FAX NUMBER: (+44) (0) 1865 273275
PHONE NUMBER: (+44) (0) 1865 283431

The Text Encoding Initiative DTD is usually classified as descriptive,
suitable for encoding digital versions of existing books, or
for creating specialized publications such as dictionaries. Less
commonly, it is used for academic books and papers, and original
documents such as the TEI Guidelines themselves. In this paper, we
address the problems of using TEI markup in an even less obvious domain,
that of `normal' Web sites, using
the Oxford University Computing Services http://www.oucs.ox.ac.uk
site as an example. Some examples are also given from the TEI web site
itself.
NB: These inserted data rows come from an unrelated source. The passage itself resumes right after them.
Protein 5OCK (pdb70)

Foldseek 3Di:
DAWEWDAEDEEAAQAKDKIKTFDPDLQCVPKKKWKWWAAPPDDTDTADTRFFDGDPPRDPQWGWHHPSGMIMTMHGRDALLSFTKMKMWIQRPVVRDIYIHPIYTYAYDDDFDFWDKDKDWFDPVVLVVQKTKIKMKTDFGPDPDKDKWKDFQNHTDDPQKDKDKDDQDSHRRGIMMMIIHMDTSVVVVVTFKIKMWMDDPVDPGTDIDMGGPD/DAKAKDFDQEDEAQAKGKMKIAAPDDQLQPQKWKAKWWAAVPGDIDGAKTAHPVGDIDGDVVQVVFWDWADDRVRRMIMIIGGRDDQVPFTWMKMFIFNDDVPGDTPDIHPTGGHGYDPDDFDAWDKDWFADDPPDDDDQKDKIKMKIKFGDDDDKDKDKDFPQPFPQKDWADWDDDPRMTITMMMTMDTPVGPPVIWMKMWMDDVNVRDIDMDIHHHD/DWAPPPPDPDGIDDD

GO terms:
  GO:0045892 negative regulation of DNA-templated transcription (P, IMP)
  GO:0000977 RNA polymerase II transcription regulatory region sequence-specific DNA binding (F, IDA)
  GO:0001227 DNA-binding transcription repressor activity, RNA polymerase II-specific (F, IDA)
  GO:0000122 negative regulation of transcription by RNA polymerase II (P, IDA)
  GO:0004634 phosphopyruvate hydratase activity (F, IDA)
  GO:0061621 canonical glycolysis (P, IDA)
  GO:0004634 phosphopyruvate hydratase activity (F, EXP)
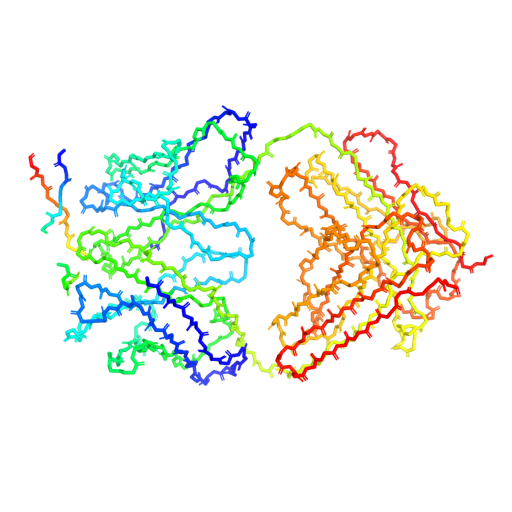  GO:0005737 cytoplasm (C, EXP)
  GO:0005886 plasma membrane (C, EXP)
  GO:0005515 protein binding (F, IPI)
  GO:0004634 phosphopyruvate hydratase activity (F, TAS)
  GO:0005829 cytosol (C, TAS)
  GO:0006094 gluconeogenesis (P, TAS)
  GO:0061621 canonical glycolysis (P, TAS)
  GO:0005737 cytoplasm (C, IDA)
  GO:0045296 cadherin binding (F, HDA)
  GO:0005829 cytosol (C, IDA)
  GO:0005886 plasma membrane (C, IDA)
  GO:0005938 cell cortex (C, IDA)
  GO:0009986 cell surface (C, IDA)

Sequence (448 aa):
SSVWTQPPSVSAAPGQKVTISCSGDDSSILRSAFVSWYQQVPGSAPKLVIFDDRQRPSGIPARFSGSNSSGTTTATTLDIAGLQRGDEADYYCAAWNGRLSSAFVFGSGTKLEIKRADAAPTVSSIFPPSSEQLTSGGASVVCCFLNNFYPKDINVKWKIDGSERQNGVLNSWTDQDSKDSTYSMSSTLTLTKDEYERHNSSSYTCCEATHHKTSTSSPIVKSSFNRNVQLEESGPGLVVRPSETLSLSSCCTVSGFPMSESSYFWGWIRQSSPGKGLEWLGSVIHTGTTTYYRPSLESRLTIAMDPSKNQQVSLSLTSVTVADSAMMYYCCVRIRGGSSSNWLDPWGPGIVVTASSAKTTPPSVYPLAPGCGDTTGSSVTLGCCLVKGYFPESVTTVTWNSGSLSSSSVHHTFPALLQSGLYTMSSSVTVPSSSTWPSQTVTTTCCSVAHPASSTTVDKKIEPRCKIHAFDSGNPTVEC

B-factor: mean 17.46, std 8.34, range [6.53, 74.37]

Solvent-accessible surface area: 20142 Å² total

Organism: Homo sapiens (NCBI:txid9606)

InterPro domains:
  IPR000941 Enolase [MF_00318] (1-417)
  IPR000941 Enolase [PIRSF001400] (1-428)
  IPR000941 Enolase [PR00148] (35-49)
  IPR000941 Enolase [PR00148] (107-123)
  IPR000941 Enolase [PR00148] (164-177)
  IPR000941 Enolase [PR00148] (317-328)
  IPR000941 Enolase [PR00148] (340-354)
  IPR000941 Enolase [PR00148] (369-386)
  IPR000941 Enolase [PTHR11902] (1-430)
  IPR000941 Enolase [SFLDF00002] (3-417)
  IPR000941 Enolase [TIGR01060] (3-429)
  IPR000941 Enolase [cd03313] (5-416)
  IPR020809 Enolase, conserved site [PS00164] (340-353)
  IPR020810 Enolase, C-terminal TIM barrel domain [PF00113] (143-430)
  IPR020810 Enolase, C-terminal TIM barrel domain [SM01192] (142-431)
  IPR020811 Enolase, N-terminal [PF03952] (3-134)
  IPR020811 Enolase, N-terminal [SM01193] (3-134)
  IPR029017 Enolase-like, N-terminal [G3DSA:3.30.390.10] (1-127)
  IPR029017 Enolase-like, N-terminal [SSF54826] (3-138)
  IPR036849 Enolase-like, C-terminal domain superfamily [G3DSA:3.20.20.120] (128-434)

Structure (mmCIF, N/CA/C/O backbone):
data_5OCK
#
_entry.id   5OCK
#
_cell.length_a   39.296
_cell.length_b   101.048
_cell.length_c   52.109
_cell.angle_alpha   90.00
_cell.angle_beta   101.03
_cell.angle_gamma   90.00
#
_symmetry.space_group_name_H-M   'P 1 21 1'
#
loop_
_entity.id
_entity.type
_entity.pdbx_description
1 polymer 'Human ACPA E4 Fab fragment - Light chain'
2 polymer 'Human ACPA E4 Fab fragment - Heavy chain'
3 polymer 'CEP1 peptide (from enolase)'
4 water water
#
loop_
_atom_site.group_PDB
_atom_site.id
_atom_site.type_symbol
_atom_site.label_atom_id
_atom_site.label_alt_id
_atom_site.label_comp_id
_atom_site.label_asym_id
_atom_site.label_entity_id
_atom_site.label_seq_id
_atom_site.pdbx_PDB_ins_code
_atom_site.Cartn_x
_atom_site.Cartn_y
_atom_site.Cartn_z
_atom_site.occupancy
_atom_site.B_iso_or_equiv
_atom_site.auth_seq_id
_atom_site.auth_comp_id
_atom_site.auth_asym_id
_atom_site.auth_atom_id
_atom_site.pdbx_PDB_model_num
ATOM 9 N N . SER A 1 2 ? 43.009 25.130 7.492 1.00 12.51 2 SER L N 1
ATOM 10 C CA A SER A 1 2 ? 42.380 24.033 6.783 0.70 12.19 2 SER L CA 1
ATOM 11 C CA B SER A 1 2 ? 42.418 24.023 6.761 0.30 12.09 2 SER L CA 1
ATOM 12 C C . SER A 1 2 ? 42.418 22.733 7.595 1.00 11.56 2 SER L C 1
ATOM 13 O O . SER A 1 2 ? 41.844 21.754 7.179 1.00 11.31 2 SER L O 1
ATOM 18 N N . VAL A 1 3 ? 43.134 22.746 8.730 1.00 11.25 3 VAL L N 1
ATOM 19 C CA . VAL A 1 3 ? 43.182 21.652 9.699 1.00 11.12 3 VAL L CA 1
ATOM 20 C C . VAL A 1 3 ? 43.280 22.312 11.080 1.00 10.86 3 VAL L C 1
ATOM 21 O O . VAL A 1 3 ? 44.058 23.232 11.257 1.00 12.42 3 VAL L O 1
ATOM 25 N N . TRP A 1 4 ? 42.501 21.856 12.051 1.00 9.98 4 TRP L N 1
ATOM 26 C CA . TRP A 1 4 ? 42.612 22.418 13.415 1.00 10.02 4 TRP L CA 1
ATOM 27 C C . TRP A 1 4 ? 43.831 21.827 14.117 1.00 10.54 4 TRP L C 1
ATOM 28 O O . TRP A 1 4 ? 44.189 20.664 13.892 1.00 11.56 4 TRP L O 1
ATOM 39 N N . THR A 1 5 ? 44.429 22.621 15.013 1.00 11.54 5 THR L N 1
ATOM 40 C CA . THR A 1 5 ? 45.649 22.229 15.725 1.00 11.96 5 THR L CA 1
ATOM 41 C C . THR A 1 5 ? 45.343 21.395 16.953 1.00 11.53 5 THR L C 1
ATOM 42 O O . THR A 1 5 ? 44.649 21.871 17.833 1.00 12.28 5 THR L O 1
ATOM 46 N N . GLN A 1 6 ? 45.911 20.190 17.025 1.00 11.05 6 GLN L N 1
ATOM 47 C CA . GLN A 1 6 ? 45.796 19.307 18.189 1.00 11.48 6 GLN L CA 1
ATOM 48 C C . GLN A 1 6 ? 47.206 18.826 18.567 1.00 12.46 6 GLN L C 1
ATOM 49 O O . GLN A 1 6 ? 48.066 18.646 17.694 1.00 12.68 6 GLN L O 1
ATOM 55 N N . PRO A 1 7 ? 47.428 18.531 19.862 1.00 13.26 7 PRO L N 1
ATOM 56 C CA . PRO A 1 7 ? 48.688 17.886 20.247 1.00 14.06 7 PRO L CA 1
ATOM 57 C C . PRO A 1 7 ? 48.802 16.467 19.652 1.00 13.72 7 PRO L C 1
ATOM 58 O O . PRO A 1 7 ? 47.800 15.785 19.548 1.00 13.23 7 PRO L O 1
ATOM 62 N N . PRO A 1 8 ? 50.013 16.026 19.274 1.00 15.16 8 PRO L N 1
ATOM 63 C CA . PRO A 1 8 ? 50.116 14.682 18.705 1.00 14.99 8 PRO L CA 1
ATOM 64 C C . PRO A 1 8 ? 49.739 13.551 19.643 1.00 15.23 8 PRO L C 1
ATOM 65 O O . PRO A 1 8 ? 49.167 12.578 19.179 1.00 14.53 8 PRO L O 1
ATOM 69 N N . SER A 1 9 ? 50.045 13.672 20.932 1.00 15.20 9 SER L N 1
ATOM 70 C CA . SER A 1 9 ? 49.775 12.583 21.863 1.00 17.45 9 SER L CA 1
ATOM 71 C C . SER A 1 9 ? 49.489 13.041 23.280 1.00 16.75 9 SER L C 1
ATOM 72 O O . SER A 1 9 ? 49.877 14.137 23.681 1.00 18.19 9 SER L O 1
ATOM 75 N N . VAL A 1 10 ? 48.757 12.198 23.997 1.00 16.48 10 VAL L N 1
ATOM 76 C CA . VAL A 1 10 ? 48.546 12.326 25.430 1.00 17.05 10 VAL L CA 1
ATOM 77 C C . VAL A 1 10 ? 48.600 10.920 26.015 1.00 16.70 10 VAL L C 1
ATOM 78 O O . VAL A 1 10 ? 48.339 9.927 25.319 1.00 15.55 10 VAL L O 1
ATOM 82 N N . SER A 1 11 ? 48.894 10.842 27.308 1.00 17.72 11 SER L N 1
ATOM 83 C CA . SER A 1 11 ? 49.149 9.567 27.975 1.00 18.36 11 SER L CA 1
ATOM 84 C C . SER A 1 11 ? 48.783 9.669 29.448 1.00 17.81 11 SER L C 1
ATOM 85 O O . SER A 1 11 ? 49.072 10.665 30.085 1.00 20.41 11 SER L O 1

We cover:

 - the conversion of existing HTML documents (c.6000) to TEI XML
 - the (small) extensions to the TEI DTD which are needed, and usage notes
   (eg uses of `rend' and `type' attributes)
 - the development of a comprehensive, flexible, set of XSLT specifications to
   convert the TEI XML documents into a linked web tree
 - consideration of management issues

Why choose the TEI DTD for a web site? The most important reason is
that we can harness experience with TEI paragraph-level markup, but
another argument in favour of TEI is the mature metadata support in
<teiHeader>. Using this allows us the option of converting to RDF
later on (since teiHeader should be as rich), without the
unfamiliarity of new elements.

The conversion process is typical of an exercise that will have to be 
carried out my millions of people over the next few years; cleaning up
bad HTML is a well-understood process, but interpreting the result as
TEI is not always easy (structured divisions present special
problems). Less obviously, the conversion process often involves
manual stitching together of a set of HTML files into a single TEI
document for much easier editing and maintenance.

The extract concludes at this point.